No, we can’t fight all these rip-off sites solo; we don‘t have to, though. Battles won by Nike (and others) set precedents that we can cite.

So, instead of simply policing price around the Web and jumping dealers for presumed violations, MI manufacturers should better police their own supply chain. MAP violators (as opposed to counterfeiters) are getting product from somewhere. Companies that sell serial-numbered instruments theoretically know which dealers received them. Even eliminating (and, by “eliminating,” I mean cutting off product flow—not just slapping wrists) the transshippers and undocumented seller names used by actual dealers will help to shore up brand integrity.

Of course, that might mean dealers that move a lot of product are exposed as doing it in violation of dealer agreements, which can be…awkward. Cutting off such a dealer would potentially hurt the supplier in the short term. Yet, I think the long-term, cumulative damage to our industry is worse.

Look, I know none of this is easy, especially because there can be no taint of “price fixing.” No one wants to go down THAT road again. Yet, this isn’t just a battle for Nike…or Gibson or Yamaha, for that matter. I believe this is our industry’s equivalent to climate change. We can work to fix this now, or we can accept the consequences later.
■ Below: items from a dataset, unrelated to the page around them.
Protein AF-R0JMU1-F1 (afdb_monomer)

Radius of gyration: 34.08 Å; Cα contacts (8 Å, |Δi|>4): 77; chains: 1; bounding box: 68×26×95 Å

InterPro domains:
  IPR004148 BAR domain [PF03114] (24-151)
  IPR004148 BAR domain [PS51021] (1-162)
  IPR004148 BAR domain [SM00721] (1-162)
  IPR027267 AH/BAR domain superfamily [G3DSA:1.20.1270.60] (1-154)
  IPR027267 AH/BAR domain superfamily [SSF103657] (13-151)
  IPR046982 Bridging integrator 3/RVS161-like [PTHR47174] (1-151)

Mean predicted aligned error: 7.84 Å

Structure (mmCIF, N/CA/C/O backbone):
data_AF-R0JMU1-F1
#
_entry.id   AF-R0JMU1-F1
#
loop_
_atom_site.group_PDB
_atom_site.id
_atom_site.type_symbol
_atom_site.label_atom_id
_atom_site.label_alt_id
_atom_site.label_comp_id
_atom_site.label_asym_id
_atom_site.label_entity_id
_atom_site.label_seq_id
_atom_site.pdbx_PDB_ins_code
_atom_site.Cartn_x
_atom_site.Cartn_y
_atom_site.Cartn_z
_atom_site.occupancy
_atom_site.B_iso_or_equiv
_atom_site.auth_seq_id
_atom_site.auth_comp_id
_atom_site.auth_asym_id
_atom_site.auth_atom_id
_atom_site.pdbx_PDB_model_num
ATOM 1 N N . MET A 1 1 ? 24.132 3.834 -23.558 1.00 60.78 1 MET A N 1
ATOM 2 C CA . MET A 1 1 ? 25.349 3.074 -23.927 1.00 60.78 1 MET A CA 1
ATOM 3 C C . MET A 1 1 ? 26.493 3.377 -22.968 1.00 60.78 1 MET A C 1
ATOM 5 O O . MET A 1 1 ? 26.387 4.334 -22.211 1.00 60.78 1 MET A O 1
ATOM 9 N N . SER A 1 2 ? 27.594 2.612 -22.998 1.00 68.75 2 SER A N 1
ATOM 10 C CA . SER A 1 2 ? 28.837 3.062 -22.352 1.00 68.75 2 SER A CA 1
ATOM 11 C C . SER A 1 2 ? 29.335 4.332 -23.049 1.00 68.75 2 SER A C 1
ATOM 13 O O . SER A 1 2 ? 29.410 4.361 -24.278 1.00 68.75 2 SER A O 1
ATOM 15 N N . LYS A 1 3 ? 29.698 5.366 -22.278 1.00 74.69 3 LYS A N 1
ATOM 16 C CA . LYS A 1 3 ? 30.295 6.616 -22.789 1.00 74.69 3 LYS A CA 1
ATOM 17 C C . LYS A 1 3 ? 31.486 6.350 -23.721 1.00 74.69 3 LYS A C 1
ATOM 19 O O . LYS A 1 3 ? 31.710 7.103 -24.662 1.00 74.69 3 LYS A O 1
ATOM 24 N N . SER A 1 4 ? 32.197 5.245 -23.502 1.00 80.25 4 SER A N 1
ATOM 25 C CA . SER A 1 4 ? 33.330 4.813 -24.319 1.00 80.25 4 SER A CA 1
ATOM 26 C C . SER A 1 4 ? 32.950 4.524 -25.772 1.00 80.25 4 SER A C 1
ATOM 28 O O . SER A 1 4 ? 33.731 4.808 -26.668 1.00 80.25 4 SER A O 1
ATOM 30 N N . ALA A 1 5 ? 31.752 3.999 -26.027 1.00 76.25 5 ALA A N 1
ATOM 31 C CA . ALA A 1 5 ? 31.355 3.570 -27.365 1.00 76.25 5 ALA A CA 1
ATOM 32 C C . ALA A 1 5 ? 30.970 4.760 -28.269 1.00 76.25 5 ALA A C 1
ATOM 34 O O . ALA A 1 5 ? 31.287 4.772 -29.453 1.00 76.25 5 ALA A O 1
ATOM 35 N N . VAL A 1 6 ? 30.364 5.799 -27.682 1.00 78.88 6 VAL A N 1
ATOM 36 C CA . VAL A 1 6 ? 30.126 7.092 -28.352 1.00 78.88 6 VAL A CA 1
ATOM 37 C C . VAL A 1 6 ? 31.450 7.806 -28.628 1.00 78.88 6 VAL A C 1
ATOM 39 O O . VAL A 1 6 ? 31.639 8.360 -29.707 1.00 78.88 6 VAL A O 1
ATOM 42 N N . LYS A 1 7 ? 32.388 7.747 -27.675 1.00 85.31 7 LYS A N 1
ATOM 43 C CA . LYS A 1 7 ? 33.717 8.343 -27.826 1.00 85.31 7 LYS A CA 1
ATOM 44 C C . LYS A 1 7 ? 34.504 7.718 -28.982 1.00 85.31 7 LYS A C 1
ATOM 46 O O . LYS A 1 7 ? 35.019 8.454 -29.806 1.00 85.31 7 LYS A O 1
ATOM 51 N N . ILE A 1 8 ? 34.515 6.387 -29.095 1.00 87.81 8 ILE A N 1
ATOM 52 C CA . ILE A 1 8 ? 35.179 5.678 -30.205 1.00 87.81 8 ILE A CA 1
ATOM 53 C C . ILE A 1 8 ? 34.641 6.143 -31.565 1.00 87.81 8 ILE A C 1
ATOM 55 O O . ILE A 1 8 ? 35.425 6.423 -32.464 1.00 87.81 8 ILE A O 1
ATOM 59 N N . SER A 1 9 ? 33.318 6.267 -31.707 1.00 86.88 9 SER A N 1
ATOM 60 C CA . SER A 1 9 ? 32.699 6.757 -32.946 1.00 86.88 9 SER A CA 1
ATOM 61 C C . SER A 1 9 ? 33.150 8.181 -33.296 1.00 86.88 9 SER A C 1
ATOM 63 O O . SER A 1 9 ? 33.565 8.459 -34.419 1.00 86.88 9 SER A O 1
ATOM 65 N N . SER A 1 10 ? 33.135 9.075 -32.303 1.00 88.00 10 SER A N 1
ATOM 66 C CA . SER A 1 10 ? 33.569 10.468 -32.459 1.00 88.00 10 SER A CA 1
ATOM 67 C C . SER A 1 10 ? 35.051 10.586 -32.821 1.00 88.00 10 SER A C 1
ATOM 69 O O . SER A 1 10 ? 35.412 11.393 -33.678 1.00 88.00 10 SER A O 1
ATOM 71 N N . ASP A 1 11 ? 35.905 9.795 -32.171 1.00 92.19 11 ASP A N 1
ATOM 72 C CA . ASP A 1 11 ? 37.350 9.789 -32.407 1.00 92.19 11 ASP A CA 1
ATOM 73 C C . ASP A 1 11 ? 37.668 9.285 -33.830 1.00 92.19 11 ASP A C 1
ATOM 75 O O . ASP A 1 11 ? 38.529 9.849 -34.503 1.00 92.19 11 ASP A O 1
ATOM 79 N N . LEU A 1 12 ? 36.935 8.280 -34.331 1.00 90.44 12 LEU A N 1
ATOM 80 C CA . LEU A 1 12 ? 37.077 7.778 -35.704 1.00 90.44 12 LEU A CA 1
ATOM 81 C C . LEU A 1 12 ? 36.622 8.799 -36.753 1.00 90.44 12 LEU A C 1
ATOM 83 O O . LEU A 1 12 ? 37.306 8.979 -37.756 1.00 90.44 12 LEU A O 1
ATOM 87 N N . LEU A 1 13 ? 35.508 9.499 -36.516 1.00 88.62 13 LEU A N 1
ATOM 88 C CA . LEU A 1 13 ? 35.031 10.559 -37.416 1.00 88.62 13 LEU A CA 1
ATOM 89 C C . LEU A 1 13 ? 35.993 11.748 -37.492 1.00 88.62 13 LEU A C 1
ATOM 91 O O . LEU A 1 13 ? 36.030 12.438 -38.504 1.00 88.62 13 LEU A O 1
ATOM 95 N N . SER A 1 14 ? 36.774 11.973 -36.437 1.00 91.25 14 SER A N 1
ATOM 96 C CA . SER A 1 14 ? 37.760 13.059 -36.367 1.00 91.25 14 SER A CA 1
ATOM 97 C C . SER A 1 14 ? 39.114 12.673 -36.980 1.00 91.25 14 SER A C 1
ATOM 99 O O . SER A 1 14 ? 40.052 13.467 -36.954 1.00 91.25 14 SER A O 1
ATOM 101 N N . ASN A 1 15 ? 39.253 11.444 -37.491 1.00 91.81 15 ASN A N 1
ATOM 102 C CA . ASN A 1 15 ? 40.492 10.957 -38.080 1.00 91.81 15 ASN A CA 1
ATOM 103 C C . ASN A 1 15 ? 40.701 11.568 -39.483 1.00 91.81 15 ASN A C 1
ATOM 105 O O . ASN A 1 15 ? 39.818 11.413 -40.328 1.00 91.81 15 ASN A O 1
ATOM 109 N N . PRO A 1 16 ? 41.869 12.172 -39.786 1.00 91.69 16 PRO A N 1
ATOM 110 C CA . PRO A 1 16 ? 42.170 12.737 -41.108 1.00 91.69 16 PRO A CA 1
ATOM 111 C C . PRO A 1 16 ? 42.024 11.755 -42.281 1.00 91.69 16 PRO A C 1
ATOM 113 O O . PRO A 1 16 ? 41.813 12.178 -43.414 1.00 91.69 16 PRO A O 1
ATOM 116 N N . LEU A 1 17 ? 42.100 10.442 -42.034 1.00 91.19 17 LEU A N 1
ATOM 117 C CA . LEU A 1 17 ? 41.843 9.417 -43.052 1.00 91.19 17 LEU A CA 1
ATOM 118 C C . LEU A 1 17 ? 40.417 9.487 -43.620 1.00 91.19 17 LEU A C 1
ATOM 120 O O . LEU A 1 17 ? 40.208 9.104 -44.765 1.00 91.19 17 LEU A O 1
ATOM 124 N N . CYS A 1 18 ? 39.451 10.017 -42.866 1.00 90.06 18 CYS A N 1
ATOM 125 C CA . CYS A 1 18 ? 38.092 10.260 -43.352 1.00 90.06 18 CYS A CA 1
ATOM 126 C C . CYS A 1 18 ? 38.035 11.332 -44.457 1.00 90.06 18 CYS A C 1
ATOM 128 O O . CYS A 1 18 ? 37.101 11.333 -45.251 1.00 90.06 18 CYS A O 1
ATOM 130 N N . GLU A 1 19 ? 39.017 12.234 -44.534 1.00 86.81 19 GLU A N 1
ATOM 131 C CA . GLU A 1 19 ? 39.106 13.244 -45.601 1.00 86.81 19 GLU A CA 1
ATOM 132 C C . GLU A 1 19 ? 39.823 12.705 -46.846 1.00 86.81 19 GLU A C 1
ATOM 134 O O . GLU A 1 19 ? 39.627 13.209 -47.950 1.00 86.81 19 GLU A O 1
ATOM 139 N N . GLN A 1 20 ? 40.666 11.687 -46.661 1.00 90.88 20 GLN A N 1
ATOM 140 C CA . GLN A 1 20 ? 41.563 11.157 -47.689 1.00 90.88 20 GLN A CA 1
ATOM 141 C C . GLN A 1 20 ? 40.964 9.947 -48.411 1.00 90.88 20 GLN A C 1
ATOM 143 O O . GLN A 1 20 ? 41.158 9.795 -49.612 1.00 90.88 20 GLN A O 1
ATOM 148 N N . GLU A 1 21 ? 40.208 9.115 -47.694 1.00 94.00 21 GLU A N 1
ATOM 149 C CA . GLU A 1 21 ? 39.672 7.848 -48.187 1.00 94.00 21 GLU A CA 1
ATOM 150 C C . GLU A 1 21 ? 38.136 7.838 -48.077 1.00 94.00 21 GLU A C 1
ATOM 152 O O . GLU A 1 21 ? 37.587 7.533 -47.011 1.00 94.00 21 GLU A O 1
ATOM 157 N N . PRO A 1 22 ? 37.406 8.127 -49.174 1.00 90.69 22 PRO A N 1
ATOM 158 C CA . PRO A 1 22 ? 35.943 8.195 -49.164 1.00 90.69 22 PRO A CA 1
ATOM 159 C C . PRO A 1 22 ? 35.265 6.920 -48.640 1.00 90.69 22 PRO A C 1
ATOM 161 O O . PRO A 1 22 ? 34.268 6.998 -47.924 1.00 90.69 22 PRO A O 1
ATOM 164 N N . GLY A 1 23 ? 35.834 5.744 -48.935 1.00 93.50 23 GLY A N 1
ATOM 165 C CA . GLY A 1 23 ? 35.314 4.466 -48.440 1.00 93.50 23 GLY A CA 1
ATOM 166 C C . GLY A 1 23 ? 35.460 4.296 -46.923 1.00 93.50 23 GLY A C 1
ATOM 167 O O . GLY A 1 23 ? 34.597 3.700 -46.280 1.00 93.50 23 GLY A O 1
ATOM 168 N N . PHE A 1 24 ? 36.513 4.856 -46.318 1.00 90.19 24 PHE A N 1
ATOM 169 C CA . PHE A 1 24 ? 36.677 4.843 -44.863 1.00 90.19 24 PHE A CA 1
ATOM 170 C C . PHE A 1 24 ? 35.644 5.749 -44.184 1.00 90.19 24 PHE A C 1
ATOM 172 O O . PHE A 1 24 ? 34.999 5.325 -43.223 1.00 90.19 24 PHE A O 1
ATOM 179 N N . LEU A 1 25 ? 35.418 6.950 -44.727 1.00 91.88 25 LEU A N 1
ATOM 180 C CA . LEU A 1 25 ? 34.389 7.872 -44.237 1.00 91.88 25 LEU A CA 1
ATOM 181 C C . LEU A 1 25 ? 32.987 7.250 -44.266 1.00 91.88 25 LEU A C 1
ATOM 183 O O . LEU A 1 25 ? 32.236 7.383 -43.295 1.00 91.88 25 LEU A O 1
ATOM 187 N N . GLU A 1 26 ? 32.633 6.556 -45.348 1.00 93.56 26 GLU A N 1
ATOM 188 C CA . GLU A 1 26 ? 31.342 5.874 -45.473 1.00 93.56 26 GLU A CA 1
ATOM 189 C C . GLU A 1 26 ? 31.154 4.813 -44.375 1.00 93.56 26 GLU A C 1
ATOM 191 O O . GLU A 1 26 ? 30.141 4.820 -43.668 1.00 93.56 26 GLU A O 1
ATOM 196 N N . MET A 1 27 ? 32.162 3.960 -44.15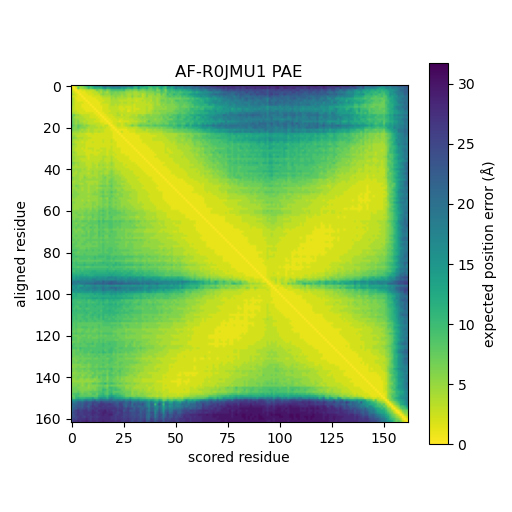2 1.00 92.88 27 MET A N 1
ATOM 197 C CA . MET A 1 27 ? 32.125 2.935 -43.102 1.00 92.88 27 MET A CA 1
ATOM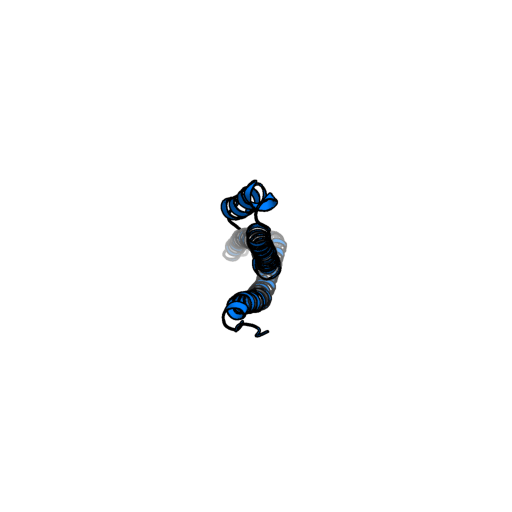 198 C C . MET A 1 27 ? 32.001 3.536 -41.696 1.00 92.88 27 MET A C 1
ATOM 200 O O . MET A 1 27 ? 31.180 3.082 -40.894 1.00 92.88 27 MET A O 1
ATOM 204 N N . VAL A 1 28 ? 32.790 4.569 -41.387 1.00 91.81 28 VAL A N 1
ATOM 205 C CA . VAL A 1 28 ? 32.764 5.227 -40.071 1.00 91.81 28 VAL A CA 1
ATOM 206 C C . VAL A 1 28 ? 31.423 5.941 -39.841 1.00 91.81 28 VAL A C 1
ATOM 208 O O . VAL A 1 28 ? 30.871 5.875 -38.742 1.00 91.81 28 VAL A O 1
ATOM 211 N N . THR A 1 29 ? 30.838 6.549 -40.877 1.00 91.31 29 THR A N 1
ATOM 212 C CA . THR A 1 29 ? 29.517 7.202 -40.808 1.00 91.31 29 THR A CA 1
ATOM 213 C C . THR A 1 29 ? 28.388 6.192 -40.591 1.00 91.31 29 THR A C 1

If we want to protect brand integrity and perceived value, ensure that there are dealers in the field to evangelize and support branded products, and preserve the goodwill of the consumers who use those products, then brands in the music industry must be more aggressive about keeping the pipeline clean. Rather than worrying about dealers that don’t move enough product, they should focus on dealers that damage their brand, regardless of how much they sell. After all, the more they sell, the greater the potential damage.

Once a brand is commoditized at a fractional price, it’s tough to climb back up. Without loyal local support, brand prominence is in the hands of the Twitterati. And I don’t think MI can afford to regularly pay for Kardashian tweets…or even Taylor Swift’s. By the time that’s happened, brands, stores and consumers start to disappear. The expression “race to zero” is again appropriate.

Of course, dealers must be ready to do their jobs properly. We can no longer be a “skim the cream” industry that sells hot products without regard for retention or customer service. If the manufacturer polices the pipeline and works to ensure a stream of clean and profitable product, the dealer’s job is resource management, growing a larger consumer base that’s engaged for a lifetime. If we both do our jobs, then this industry can thrive.